From: Chenyi Qiang <chenyi.qiang@intel.com>
To: "David Hildenbrand" <david@redhat.com>,
"Alexey Kardashevskiy" <aik@amd.com>,
"Peter Xu" <peterx@redhat.com>,
"Gupta Pankaj" <pankaj.gupta@amd.com>,
"Paolo Bonzini" <pbonzini@redhat.com>,
"Philippe Mathieu-Daudé" <philmd@linaro.org>,
"Michael Roth" <michael.roth@amd.com>
Cc: <qemu-devel@nongnu.org>, <kvm@vger.kernel.org>,
Williams Dan J <dan.j.williams@intel.com>,
Zhao Liu <zhao1.liu@intel.com>,
Baolu Lu <baolu.lu@linux.intel.com>,
Gao Chao <chao.gao@intel.com>, Xu Yilun <yilun.xu@intel.com>,
Li Xiaoyao <xiaoyao.li@intel.com>
Subject: Re: [PATCH v5 10/10] ram-block-attribute: Add more error handling during state changes
Date: Mon, 26 May 2025 18:19:38 +0800 [thread overview]
Message-ID: <1674a16c-e4fb-4702-a21d-9c4923528b2f@intel.com> (raw)
In-Reply-To: <6b5957fa-8036-40b6-b79d-db5babb5f7b9@redhat.com>
On 5/26/2025 5:17 PM, David Hildenbrand wrote:
> On 20.05.25 12:28, Chenyi Qiang wrote:
>> The current error handling is simple with the following assumption:
>> - QEMU will quit instead of resuming the guest if kvm_convert_memory()
>> fails, thus no need to do rollback.
>> - The convert range is required to be in the desired state. It is not
>> allowed to handle the mixture case.
>> - The conversion from shared to private is a non-failure operation.
>>
>> This is sufficient for now as complext error handling is not required.
>> For future extension, add some potential error handling.
>> - For private to shared conversion, do the rollback operation if
>> ram_block_attribute_notify_to_populated() fails.

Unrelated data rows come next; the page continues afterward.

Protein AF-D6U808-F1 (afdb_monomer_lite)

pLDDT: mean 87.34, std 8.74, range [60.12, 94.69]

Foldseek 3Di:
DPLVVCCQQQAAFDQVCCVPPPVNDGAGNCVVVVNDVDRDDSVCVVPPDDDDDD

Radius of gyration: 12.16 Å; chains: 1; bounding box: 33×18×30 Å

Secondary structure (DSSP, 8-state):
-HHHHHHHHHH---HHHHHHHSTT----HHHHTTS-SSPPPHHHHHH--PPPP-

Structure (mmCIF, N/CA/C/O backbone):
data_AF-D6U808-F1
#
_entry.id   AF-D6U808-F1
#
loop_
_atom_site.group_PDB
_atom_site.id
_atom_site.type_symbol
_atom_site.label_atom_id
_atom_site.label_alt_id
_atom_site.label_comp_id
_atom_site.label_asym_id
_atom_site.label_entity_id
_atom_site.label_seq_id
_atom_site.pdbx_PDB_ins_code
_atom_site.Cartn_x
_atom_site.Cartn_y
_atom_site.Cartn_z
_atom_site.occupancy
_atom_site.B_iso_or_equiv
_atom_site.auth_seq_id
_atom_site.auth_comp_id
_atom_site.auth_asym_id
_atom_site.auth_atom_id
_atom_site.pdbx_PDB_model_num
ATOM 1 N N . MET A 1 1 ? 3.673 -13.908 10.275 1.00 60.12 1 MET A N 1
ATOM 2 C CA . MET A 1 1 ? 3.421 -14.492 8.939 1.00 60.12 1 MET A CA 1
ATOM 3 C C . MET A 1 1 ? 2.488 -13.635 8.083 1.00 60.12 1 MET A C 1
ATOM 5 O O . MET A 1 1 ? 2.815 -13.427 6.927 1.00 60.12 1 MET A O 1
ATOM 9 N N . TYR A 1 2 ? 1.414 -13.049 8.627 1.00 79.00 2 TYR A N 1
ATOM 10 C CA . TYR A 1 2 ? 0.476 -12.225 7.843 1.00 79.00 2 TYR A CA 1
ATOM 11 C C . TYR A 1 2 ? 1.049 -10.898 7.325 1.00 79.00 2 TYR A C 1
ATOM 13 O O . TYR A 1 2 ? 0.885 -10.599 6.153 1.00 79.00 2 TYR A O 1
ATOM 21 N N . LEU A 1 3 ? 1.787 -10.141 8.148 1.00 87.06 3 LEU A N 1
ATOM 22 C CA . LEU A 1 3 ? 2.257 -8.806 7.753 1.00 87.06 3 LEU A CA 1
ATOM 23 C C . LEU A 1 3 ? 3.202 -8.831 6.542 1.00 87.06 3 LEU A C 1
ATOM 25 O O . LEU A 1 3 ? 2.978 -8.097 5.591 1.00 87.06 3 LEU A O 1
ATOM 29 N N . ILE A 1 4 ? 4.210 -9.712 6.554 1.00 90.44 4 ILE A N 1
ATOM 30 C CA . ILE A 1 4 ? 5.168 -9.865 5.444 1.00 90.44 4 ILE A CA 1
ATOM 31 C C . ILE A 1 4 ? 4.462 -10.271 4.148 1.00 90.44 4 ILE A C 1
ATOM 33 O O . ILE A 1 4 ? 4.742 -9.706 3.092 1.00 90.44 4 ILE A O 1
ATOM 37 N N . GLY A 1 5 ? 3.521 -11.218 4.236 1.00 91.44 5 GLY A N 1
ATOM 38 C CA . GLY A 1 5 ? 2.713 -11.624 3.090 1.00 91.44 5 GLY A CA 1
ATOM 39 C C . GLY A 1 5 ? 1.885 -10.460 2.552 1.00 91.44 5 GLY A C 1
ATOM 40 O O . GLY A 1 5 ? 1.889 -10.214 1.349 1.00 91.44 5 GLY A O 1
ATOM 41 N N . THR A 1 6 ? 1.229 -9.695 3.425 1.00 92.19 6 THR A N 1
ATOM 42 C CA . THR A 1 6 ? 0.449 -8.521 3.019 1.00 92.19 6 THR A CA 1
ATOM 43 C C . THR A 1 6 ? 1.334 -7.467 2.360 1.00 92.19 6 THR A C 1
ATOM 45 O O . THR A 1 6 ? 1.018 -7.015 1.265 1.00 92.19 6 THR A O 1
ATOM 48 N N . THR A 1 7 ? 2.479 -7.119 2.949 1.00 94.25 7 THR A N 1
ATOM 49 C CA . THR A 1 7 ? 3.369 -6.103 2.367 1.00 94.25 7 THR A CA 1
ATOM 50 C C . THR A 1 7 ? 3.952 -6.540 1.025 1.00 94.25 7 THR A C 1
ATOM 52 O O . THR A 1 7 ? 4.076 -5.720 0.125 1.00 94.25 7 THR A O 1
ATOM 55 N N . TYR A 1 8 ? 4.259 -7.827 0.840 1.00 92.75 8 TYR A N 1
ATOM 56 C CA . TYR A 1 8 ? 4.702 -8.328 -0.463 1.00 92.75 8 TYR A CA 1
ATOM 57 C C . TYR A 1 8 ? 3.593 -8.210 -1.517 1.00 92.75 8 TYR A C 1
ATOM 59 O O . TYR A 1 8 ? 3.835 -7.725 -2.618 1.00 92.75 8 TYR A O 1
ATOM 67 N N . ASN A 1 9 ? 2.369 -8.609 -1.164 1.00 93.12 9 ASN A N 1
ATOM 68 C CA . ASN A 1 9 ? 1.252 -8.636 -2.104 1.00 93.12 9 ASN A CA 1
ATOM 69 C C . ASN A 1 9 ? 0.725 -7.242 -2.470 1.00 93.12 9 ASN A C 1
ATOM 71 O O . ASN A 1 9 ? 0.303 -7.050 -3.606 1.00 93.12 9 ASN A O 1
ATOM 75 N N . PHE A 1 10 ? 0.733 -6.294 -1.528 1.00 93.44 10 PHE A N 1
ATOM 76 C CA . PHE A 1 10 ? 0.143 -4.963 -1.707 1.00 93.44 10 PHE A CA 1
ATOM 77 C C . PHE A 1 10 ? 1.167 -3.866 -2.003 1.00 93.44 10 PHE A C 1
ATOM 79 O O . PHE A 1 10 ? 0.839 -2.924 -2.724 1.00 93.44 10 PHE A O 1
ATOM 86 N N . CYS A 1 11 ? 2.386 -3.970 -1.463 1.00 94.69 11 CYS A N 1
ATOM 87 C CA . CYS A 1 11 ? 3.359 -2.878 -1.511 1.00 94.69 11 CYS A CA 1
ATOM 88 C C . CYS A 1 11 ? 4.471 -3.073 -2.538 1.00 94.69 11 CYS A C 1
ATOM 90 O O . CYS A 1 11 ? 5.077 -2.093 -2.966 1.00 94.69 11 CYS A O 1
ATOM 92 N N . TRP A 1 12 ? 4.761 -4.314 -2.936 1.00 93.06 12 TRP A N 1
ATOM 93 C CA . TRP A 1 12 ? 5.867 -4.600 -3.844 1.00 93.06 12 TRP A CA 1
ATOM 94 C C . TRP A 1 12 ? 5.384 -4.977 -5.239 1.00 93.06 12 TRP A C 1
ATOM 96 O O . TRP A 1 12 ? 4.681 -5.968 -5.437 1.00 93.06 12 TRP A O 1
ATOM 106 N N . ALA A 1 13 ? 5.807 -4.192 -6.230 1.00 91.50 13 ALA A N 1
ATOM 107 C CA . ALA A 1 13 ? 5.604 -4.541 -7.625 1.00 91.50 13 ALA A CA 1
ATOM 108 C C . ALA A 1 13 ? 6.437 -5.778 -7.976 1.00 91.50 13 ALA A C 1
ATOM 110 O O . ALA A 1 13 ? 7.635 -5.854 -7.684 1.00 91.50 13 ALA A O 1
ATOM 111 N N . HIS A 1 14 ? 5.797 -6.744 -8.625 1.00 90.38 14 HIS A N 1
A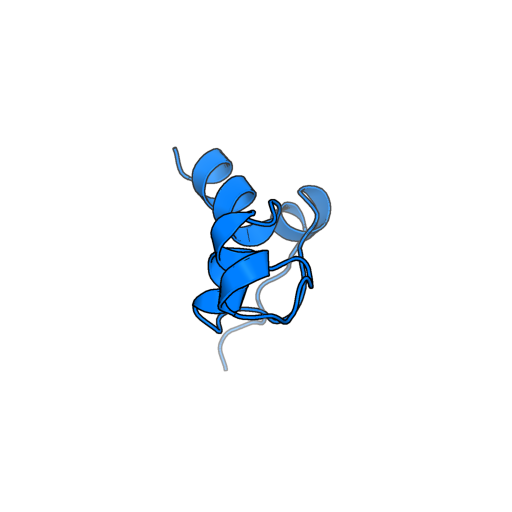TOM 112 C CA . HIS A 1 14 ? 6.446 -7.965 -9.059 1.00 90.38 14 HIS A CA 1
ATOM 113 C C . HIS A 1 14 ? 6.934 -7.798 -10.499 1.00 90.38 14 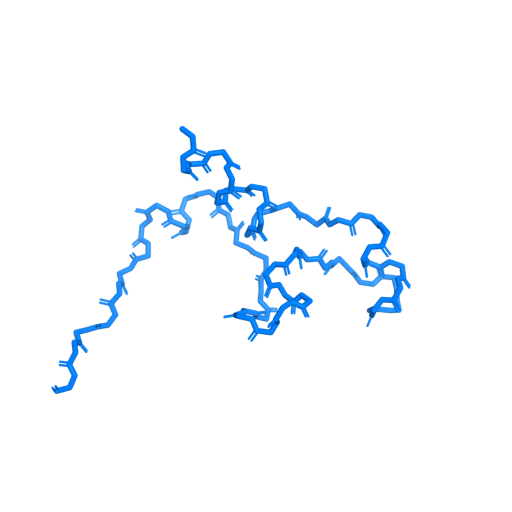HIS A C 1
ATOM 115 O O . HIS A 1 14 ? 6.147 -7.497 -11.397 1.00 90.38 14 HIS A O 1
ATOM 121 N N . GLN A 1 15 ? 8.233 -7.990 -10.737 1.00 85.44 15 GLN A N 1
ATOM 122 C CA . GLN A 1 15 ? 8.858 -7.696 -12.033 1.00 85.44 15 GLN A CA 1
ATOM 123 C C . GLN A 1 15 ? 8.250 -8.510 -13.180 1.00 85.44 15 GLN A C 1
ATOM 125 O O . GLN A 1 15 ? 7.902 -7.946 -14.213 1.00 85.44 15 GLN A O 1
ATOM 130 N N . GLU A 1 16 ? 8.045 -9.812 -12.986 1.00 85.00 16 GLU A N 1
ATOM 131 C CA . GLU A 1 16 ? 7.463 -10.676 -14.024 1.00 85.00 16 GLU A CA 1
ATOM 132 C C . GLU A 1 16 ? 6.004 -10.317 -14.327 1.00 85.00 16 GLU A C 1
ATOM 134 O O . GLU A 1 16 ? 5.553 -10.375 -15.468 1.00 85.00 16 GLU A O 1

>> - For shared to private conversion, still assert it as a non-failure
>> operation for now. It could be an easy fail path with in-place
>> conversion, which will likely have to retry the conversion until it
>> works in the future.
>> - For mixture case, process individual blocks for ease of rollback.
>>
>> Signed-off-by: Chenyi Qiang <chenyi.qiang@intel.com>
>> ---
>> system/ram-block-attribute.c | 116 +++++++++++++++++++++++++++--------
>> 1 file changed, 90 insertions(+), 26 deletions(-)
>>
>> diff --git a/system/ram-block-attribute.c b/system/ram-block-attribute.c
>> index 387501b569..0af3396aa4 100644
>> --- a/system/ram-block-attribute.c
>> +++ b/system/ram-block-attribute.c
>> @@ -289,7 +289,12 @@ static int
>> ram_block_attribute_notify_to_discard(RamBlockAttribute *attr,
>> }
>> ret = rdl->notify_discard(rdl, &tmp);
>> if (ret) {
>> - break;
>> + /*
>> + * The current to_private listeners (VFIO dma_unmap and
>> + * KVM set_attribute_private) are non-failing operations.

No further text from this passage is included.